Healing from Chronic Pain
I am so passionate about helping women in the second half of life. At 45, my own thoughts about the second half of my life looked bleak.
On the outside, my life looked great. I had BFA in dance and was at the height of my career, choreographing on aerial equipment in a full-size theater in Hawaii. After years of struggling to make ends meet, my life was finally looking good. I was making more money than I ever had. As a single mom, I was able to comfortably support my daughters. The show I was directing that year was supported by an NEA grant. We danced to live music written for my choreography. I was feeling at the top of my game.
But on the inside, I was living out a message that had been drilled into me. I had been given the message that dancers in the second half of life lived with chronic joint pain, and I thought it would be how the rest of my life played out, because - I was living in chronic pain.
My back was in constant inflammation, hot and stiff. The muscles of my neck and upper back were constantly seizing up, and my lower back felt like it was going to give out. It was harder and harder to dance and to choreograph. And right before our big NEA-supported show - the best show I would ever direct - I also got a debilitating case of pneumonia. The pain of that week, lying in bed coughing and trying to take care of my young daughter (who had bronchitis), is forever etched in my mind.
My career was finally all making sense, but my body was giving out. Peter Levine, in his book Freedom from Pain, writes “that pain in and of itself becomes traumatizing.” After years of dancing with pain, I could relate. I knew that I needed a change.
This added emotional turmoil to my physical pain. I had been dancing since I was four years old. Dance was how I dealt with my emotions. It was my joy. I could never fully replace the happy hormones that it released in me. But, in order to heal myself, I made the decision to retire from my passion and my life’s work as a dancer and choreographer.
I needed to get out of the way of my healing.
I needed to create a different life and a new source of income.
I had to learn how to move in a way that healed my joints while supporting my core strength. I had to learn how to eat a nutrient-dense, non-inflammatory diet and deal with my digestive issues that were causing more inflammation. I needed to reinvent my life.
I became a personal trainer and yoga teacher. It wasn’t dance, but it was a source of income that eventually grew into a life path that I find a lot of satisfaction in.
During the challenging years of working hard to recover my own body, getting rid of chronic pain, and finding a new life’s path, I also became a yoga therapist. It helped me to look at myself and my clients holistically. From my studies of yoga philosophy, and of research done on how to heal physically and emotionally, I began working to heal myself and my clients with my Five Points of Wellness--exercise, eating well, relaxation techniques, productive mental processing, and getting on a path of purpose.
Within 2 years of leaving dance, I was able to move my body freely again without chronic pain. In my fifties, I was helping my husband Jim build his dream home. From using a pickaxe to break up soil, to helping him carrying heavy construction materials, all with zero chronic pain, I knew that I had beaten the odds of living the second half of my life in pain.
When I am helping one of my clients work through pain, I always look at where there is an imbalance. Too much strength or not enough. Too much flexibility or not enough. Lack of relaxation. Lack of nutrient-dense food. I can help my clients learn new skills, or tweak some old ones they already have. These are the easier part of the healing process. But Peter Levine says that chronic pain can often be traced back to a specific incident such as an accident or abuse.

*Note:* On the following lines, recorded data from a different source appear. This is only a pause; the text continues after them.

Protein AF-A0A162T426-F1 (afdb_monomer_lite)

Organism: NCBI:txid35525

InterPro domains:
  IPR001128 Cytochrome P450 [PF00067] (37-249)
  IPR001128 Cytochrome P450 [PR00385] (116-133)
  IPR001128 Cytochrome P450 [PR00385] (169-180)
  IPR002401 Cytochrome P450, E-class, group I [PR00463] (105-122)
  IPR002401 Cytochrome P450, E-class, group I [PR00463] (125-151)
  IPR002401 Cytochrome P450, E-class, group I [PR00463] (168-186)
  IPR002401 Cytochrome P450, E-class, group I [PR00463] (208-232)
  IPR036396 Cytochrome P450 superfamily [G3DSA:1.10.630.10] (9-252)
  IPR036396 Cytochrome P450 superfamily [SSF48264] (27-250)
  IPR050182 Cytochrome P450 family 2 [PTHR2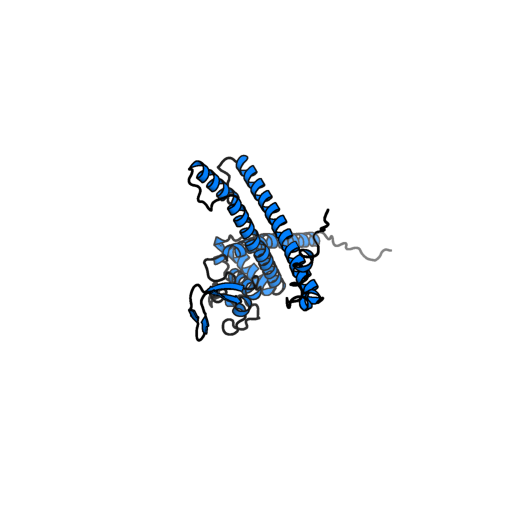4300] (48-249)

Radius of gyration: 31.26 Å; chains: 1; bounding box: 69×82×120 Å

pLDDT: mean 76.5, std 18.73, range [29.52, 97.12]

Secondary structure (DSSP, 8-state):
-------SSHHHHHHSSSSS-TTHHHHT-HHHHHHHHHHHHHHHHHHHHHHHHHHHHHHHHHHHHHHHHHS-TT---S-HHHHHHHHHHHHHHTT---TT-SHHHHHHHHHHHHHHHHHHHHHHHHHHHHHHHH-HHHHHHHHHHHHHHH-SSPPPPGGGGGG-HHHHHHHHHHHHHH--S-EEEEE-SS-EEETTEEE-TT-EEEEEHHHHHT-TTTSTTTTS--GGGGB-TTS-B---TT--TT-SSS---HHHHHHHHHHHHHHHHHHHHHHHHHHHHHTT-------S---

Structure (mmCIF, N/CA/C/O backbone):
data_AF-A0A162T426-F1
#
_entry.id   AF-A0A162T426-F1
#
loop_
_atom_site.group_PDB
_atom_site.id
_atom_site.type_symbol
_atom_site.label_atom_id
_atom_site.label_alt_id
_atom_site.label_comp_id
_atom_site.label_asym_id
_atom_site.label_entity_id
_atom_site.label_seq_id
_atom_site.pdbx_PDB_ins_code
_atom_site.Cartn_x
_atom_site.Cartn_y
_atom_site.Cartn_z
_atom_site.occupancy
_atom_site.B_iso_or_equiv
_atom_site.auth_seq_id
_atom_site.auth_comp_id
_atom_site.auth_asym_id
_atom_site.auth_atom_id
_atom_site.pdbx_PDB_model_num
ATOM 1 N N . MET A 1 1 ? 12.549 14.117 -85.580 1.00 32.59 1 MET A N 1
ATOM 2 C CA . MET A 1 1 ? 12.839 12.800 -84.979 1.00 32.59 1 MET A CA 1
ATOM 3 C C . MET A 1 1 ? 12.102 12.720 -83.646 1.00 32.59 1 MET A C 1
ATOM 5 O O . MET A 1 1 ? 12.385 13.542 -82.792 1.00 32.59 1 MET A O 1
ATOM 9 N N . LEU A 1 2 ? 11.099 11.830 -83.572 1.00 29.52 2 LEU A N 1
ATOM 10 C CA . LEU A 1 2 ? 10.548 11.103 -82.403 1.00 29.52 2 LEU A CA 1
ATOM 11 C C . LEU A 1 2 ? 10.549 11.852 -81.048 1.00 29.52 2 LEU A C 1
ATOM 13 O O . LEU A 1 2 ? 11.590 12.016 -80.429 1.00 29.52 2 LEU A O 1
ATOM 17 N N . SER A 1 3 ? 9.437 12.435 -80.581 1.00 35.12 3 SER A N 1
ATOM 18 C CA . SER A 1 3 ? 8.355 11.796 -79.794 1.00 35.12 3 SER A CA 1
ATOM 19 C C . SER A 1 3 ? 8.816 10.730 -78.787 1.00 35.12 3 SER A C 1
ATOM 21 O O . SER A 1 3 ? 9.208 9.643 -79.200 1.00 35.12 3 SER A O 1
ATOM 23 N N . ASN A 1 4 ? 8.687 11.010 -77.483 1.00 32.88 4 ASN A N 1
ATOM 24 C CA . ASN A 1 4 ? 7.937 10.175 -76.527 1.00 32.88 4 ASN A CA 1
ATOM 25 C C . ASN A 1 4 ? 8.005 10.763 -75.107 1.00 32.88 4 ASN A C 1
ATOM 27 O O . ASN A 1 4 ? 9.010 10.676 -74.409 1.00 32.88 4 ASN A O 1
ATOM 31 N N . SER A 1 5 ? 6.883 11.349 -74.690 1.00 35.47 5 SER A N 1
ATOM 32 C CA . SER A 1 5 ? 6.536 11.578 -73.288 1.00 35.47 5 SER A CA 1
ATOM 33 C C . SER A 1 5 ? 6.263 10.221 -72.619 1.00 35.47 5 SER A C 1
ATOM 35 O O . SER A 1 5 ? 5.558 9.403 -73.219 1.00 35.47 5 SER A O 1
ATOM 37 N N . PRO A 1 6 ? 6.780 9.931 -71.410 1.00 36.78 6 PRO A N 1
ATOM 38 C CA . PRO A 1 6 ? 6.378 8.732 -70.695 1.00 36.78 6 PRO A CA 1
ATOM 39 C C . PRO A 1 6 ? 4.977 8.946 -70.110 1.00 36.78 6 PRO A C 1
ATOM 41 O O . PRO A 1 6 ? 4.777 9.687 -69.149 1.00 36.78 6 PRO A O 1
ATOM 44 N N . GLY A 1 7 ? 4.005 8.293 -70.743 1.00 39.19 7 GLY A N 1
ATOM 45 C CA . GLY A 1 7 ? 2.630 8.156 -70.281 1.00 39.19 7 GLY A CA 1
ATOM 46 C C . GLY A 1 7 ? 2.449 7.187 -69.089 1.00 39.19 7 GLY A C 1
ATOM 47 O O . GLY A 1 7 ? 3.394 6.842 -68.379 1.00 39.19 7 GLY A O 1
ATOM 48 N N . PRO A 1 8 ? 1.209 6.735 -68.838 1.00 44.12 8 PRO A N 1
ATOM 49 C CA . PRO A 1 8 ? 0.557 6.700 -67.525 1.00 44.12 8 PRO A CA 1
ATOM 50 C C . PRO A 1 8 ? 0.763 5.384 -66.756 1.00 44.12 8 PRO A C 1
ATOM 52 O O . PRO A 1 8 ? -0.194 4.674 -66.454 1.00 44.12 8 PRO A O 1
ATOM 55 N N . ILE A 1 9 ? 2.005 5.029 -66.426 1.00 39.88 9 ILE A N 1
ATOM 56 C CA . ILE A 1 9 ? 2.275 3.775 -65.694 1.00 39.88 9 ILE A CA 1
ATOM 57 C C . ILE A 1 9 ? 2.379 4.012 -64.178 1.00 39.88 9 ILE A C 1
ATOM 59 O O . ILE A 1 9 ? 1.851 3.216 -63.399 1.00 39.88 9 ILE A O 1
ATOM 63 N N . ILE A 1 10 ? 2.914 5.155 -63.736 1.00 36.56 10 ILE A N 1
ATOM 64 C CA . ILE A 1 10 ? 3.125 5.440 -62.302 1.00 36.56 10 ILE A CA 1
ATOM 65 C C . ILE A 1 10 ? 1.818 5.834 -61.582 1.00 36.56 10 ILE A C 1
ATOM 67 O O . ILE A 1 10 ? 1.614 5.479 -60.423 1.00 36.56 10 ILE A O 1
ATOM 71 N N . THR A 1 11 ? 0.860 6.455 -62.277 1.00 32.69 11 THR A N 1
ATOM 72 C CA . THR A 1 11 ? -0.474 6.781 -61.729 1.00 32.69 11 THR A CA 1
ATOM 73 C C . THR A 1 11 ? -1.434 5.582 -61.672 1.00 32.69 11 THR A C 1
ATOM 75 O O . THR A 1 11 ? -2.444 5.630 -60.965 1.00 32.69 11 THR A O 1
ATOM 78 N N . SER A 1 12 ? -1.132 4.478 -62.367 1.00 34.19 12 SER A N 1
ATOM 79 C CA . SER A 1 12 ? -1.996 3.284 -62.395 1.00 34.19 12 SER A CA 1
ATOM 80 C C . SER A 1 12 ? -1.699 2.274 -61.275 1.00 34.19 12 SER A C 1
ATOM 82 O O . SER A 1 12 ? -2.599 1.549 -60.849 1.00 34.19 12 SER A O 1
ATOM 84 N N . LEU A 1 13 ? -0.468 2.259 -60.747 1.00 33.44 13 LEU A N 1
ATOM 85 C CA . LEU A 1 13 ? -0.047 1.326 -59.692 1.00 33.44 13 LEU A CA 1
ATOM 86 C C . LEU A 1 13 ? -0.497 1.761 -58.288 1.00 33.44 13 LEU A C 1
ATOM 88 O O . LEU A 1 13 ? -0.799 0.907 -57.460 1.00 33.44 13 LEU A O 1
ATOM 92 N N . PHE A 1 14 ? -0.655 3.067 -58.044 1.00 34.94 14 PHE A N 1
ATOM 93 C CA . PHE A 1 14 ? -1.216 3.580 -56.784 1.00 34.94 14 PHE A CA 1
ATOM 94 C C . PHE A 1 14 ? -2.753 3.641 -56.758 1.00 34.94 14 PHE A C 1
ATOM 96 O O . PHE A 1 14 ? -3.343 3.670 -55.681 1.00 34.94 14 PHE A O 1
ATOM 103 N N . SER A 1 15 ? -3.428 3.617 -57.913 1.00 38.97 15 SER A N 1
ATOM 104 C CA . SER A 1 15 ? -4.898 3.711 -57.983 1.00 38.97 15 SER A CA 1
ATOM 105 C C . SER A 1 15 ? -5.619 2.359 -58.035 1.00 38.97 15 SER A C 1
ATOM 107 O O . SER A 1 15 ? -6.812 2.296 -57.731 1.00 38.97 15 SER A O 1
ATOM 109 N N . ARG A 1 16 ? -4.929 1.259 -58.373 1.00 38.28 16 ARG A N 1
ATOM 110 C CA . ARG A 1 16 ? -5.577 -0.052 -58.561 1.00 38.28 16 ARG A CA 1
ATOM 111 C C . ARG A 1 16 ? -5.678 -0.952 -57.330 1.00 38.28 16 ARG A C 1
ATOM 113 O O . ARG A 1 16 ? -6.449 -1.901 -57.394 1.00 38.28 16 ARG A O 1
ATOM 120 N N . ASN A 1 17 ? -5.004 -0.658 -56.215 1.00 40.59 17 ASN A N 1
ATOM 121 C CA . ASN A 1 17 ? -4.992 -1.569 -55.053 1.00 40.59 17 ASN A CA 1
ATOM 122 C C . ASN A 1 17 ? -5.506 -0.987 -53.725 1.00 40.59 17 ASN A C 1
ATOM 124 O O . ASN A 1 17 ? -5.463 -1.653 -52.699 1.00 40.59 17 ASN A O 1
ATOM 128 N N . LEU A 1 18 ? -6.066 0.226 -53.737 1.00 43.19 18 LEU A N 1
ATOM 129 C CA . LEU A 1 18 ? -6.787 0.779 -52.579 1.00 43.19 18 LEU A CA 1
ATOM 130 C C . LEU A 1 18 ? -8.292 0.448 -52.587 1.00 43.19 18 LEU A C 1
ATOM 132 O O . LEU A 1 18 ? -8.984 0.695 -51.603 1.00 43.19 18 LEU A O 1
ATOM 136 N N . ASN A 1 19 ? -8.806 -0.128 -53.680 1.00 42.69 19 ASN A N 1
ATOM 137 C CA . ASN A 1 19 ? -10.226 -0.468 -53.833 1.00 42.69 19 ASN A CA 1
ATOM 138 C C . ASN A 1 19 ? -10.579 -1.904 -53.402 1.00 42.69 19 ASN A C 1
ATOM 140 O O . ASN A 1 19 ? -11.759 -2.241 -53.363 1.00 42.69 19 ASN A O 1
ATOM 144 N N . THR A 1 20 ? -9.592 -2.741 -53.072 1.00 45.59 20 THR A N 1
ATOM 145 C CA . THR A 1 20 ? -9.783 -4.157 -52.700 1.00 45.59 20 THR A CA 1
ATOM 146 C C . THR A 1 20 ? -9.605 -4.432 -51.206 1.00 45.59 20 THR A C 1
ATOM 148 O O . THR A 1 20 ? -9.830 -5.554 -50.760 1.00 45.59 20 THR A O 1
ATOM 151 N N . LEU A 1 21 ? -9.261 -3.421 -50.402 1.00 46.84 21 LEU A N 1
ATOM 152 C CA . LEU A 1 21 ? -9.165 -3.569 -48.952 1.00 46.84 21 LEU A CA 1
ATOM 153 C C . LEU A 1 21 ? -10.548 -3.364 -48.300 1.00 46.84 21 LEU A C 1
ATOM 155 O O . LEU A 1 21 ? -11.168 -2.316 -48.511 1.00 46.84 21 LEU A O 1
ATOM 159 N N . PRO A 1 22 ? -11.022 -4.287 -47.437 1.00 46.69 22 PRO A N 1
ATOM 160 C CA . PRO A 1 22 ? -12.318 -4.176 -46.748 1.00 46.69 22 PRO A CA 1
ATOM 161 C C . PRO A 1 22 ? -12.404 -2.978 -45.776 1.00 46.69 22 PRO A C 1
ATOM 163 O O . PRO A 1 22 ? -13.450 -2.714 -45.191 1.00 46.69 22 PRO A O 1
ATOM 166 N N . PHE A 1 23 ? -11.323 -2.209 -45.634 1.00 47.81 23 PHE A N 1
ATOM 167 C CA . PHE A 1 23 ? -11.172 -1.087 -44.712 1.00 47.81 23 PHE A CA 1
ATOM 168 C C . PHE A 1 23 ? -11.893 0.207 -45.116 1.00 47.81 23 PHE A C 1
ATOM 170 O O . PHE A 1 23 ? -12.117 1.060 -44.257 1.00 47.81 23 PHE A O 1
ATOM 177 N N . ARG A 1 24 ? -12.292 0.394 -46.383 1.00 43.72 24 ARG A N 1
ATOM 178 C CA . ARG A 1 24 ? -12.843 1.692 -46.831 1.00 43.72 24 ARG A CA 1
ATOM 179 C C . ARG A 1 24 ? -14.188 2.045 -46.179 1.00 43.72 24 ARG A C 1
ATOM 181 O O . ARG A 1 24 ? -14.425 3.216 -45.904 1.00 43.72 24 ARG A O 1
ATOM 188 N N . LYS A 1 25 ? -15.037 1.053 -45.878 1.00 45.91 25 LYS A N 1
ATOM 189 C CA . LYS A 1 25 ? -16.295 1.271 -45.130 1.00 45.91 25 LYS A CA 1
ATOM 190 C C . LYS A 1 25 ? -16.068 1.500 -43.629 1.00 45.91 25 LYS A C 1
ATOM 192 O O . LYS A 1 25 ? -16.910 2.108 -42.978 1.00 45.91 25 LYS A O 1
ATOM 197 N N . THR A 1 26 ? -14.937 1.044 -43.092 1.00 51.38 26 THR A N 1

Addressing the emotional pain that comes with physical pain is the challenging part. Acknowledging that we might have leftover emotions from the incident that caused the pain, or that we might need to let go of the reason for the pain - like when I let go of my dance career - is the harder part of the healing process. Holding on to the physical pain might be easier than facing the emotional pain. Sometimes talk therapy is needed. Often mindfulness and awareness of the emotional pain, and a process to work through painful emotions, are required.
Physical pain and emotional pain are part of this life. Our body’s ability to heal itself is also a part of this life. Being emotionally stuck in the traumas and disappointments of life can get in the way of that healing process.
We can be present with our pain, access our intuition on how to heal, and get the support that we need to reinvent a life without pain.
What I found for myself, and what I see for others, is that there is a NEW BEST JOURNEY beyond the pain, to be discovered, to be cultivated. We have more capacity than we know, and the journey of pain and getting out of pain teaches us about courage, resilience and that we have access to so much more than we ever thought possible.
So that is one of my stories about why I am passionate to help women in the second half of life. When I am able to teach the skills - the right exercise, eating an anti-inflammatory diet, focused relaxation, productive mental processing, and finding the right life’s path - I am in my happy zone. I have seen women find their truth and their happiness. I am so confident in this process.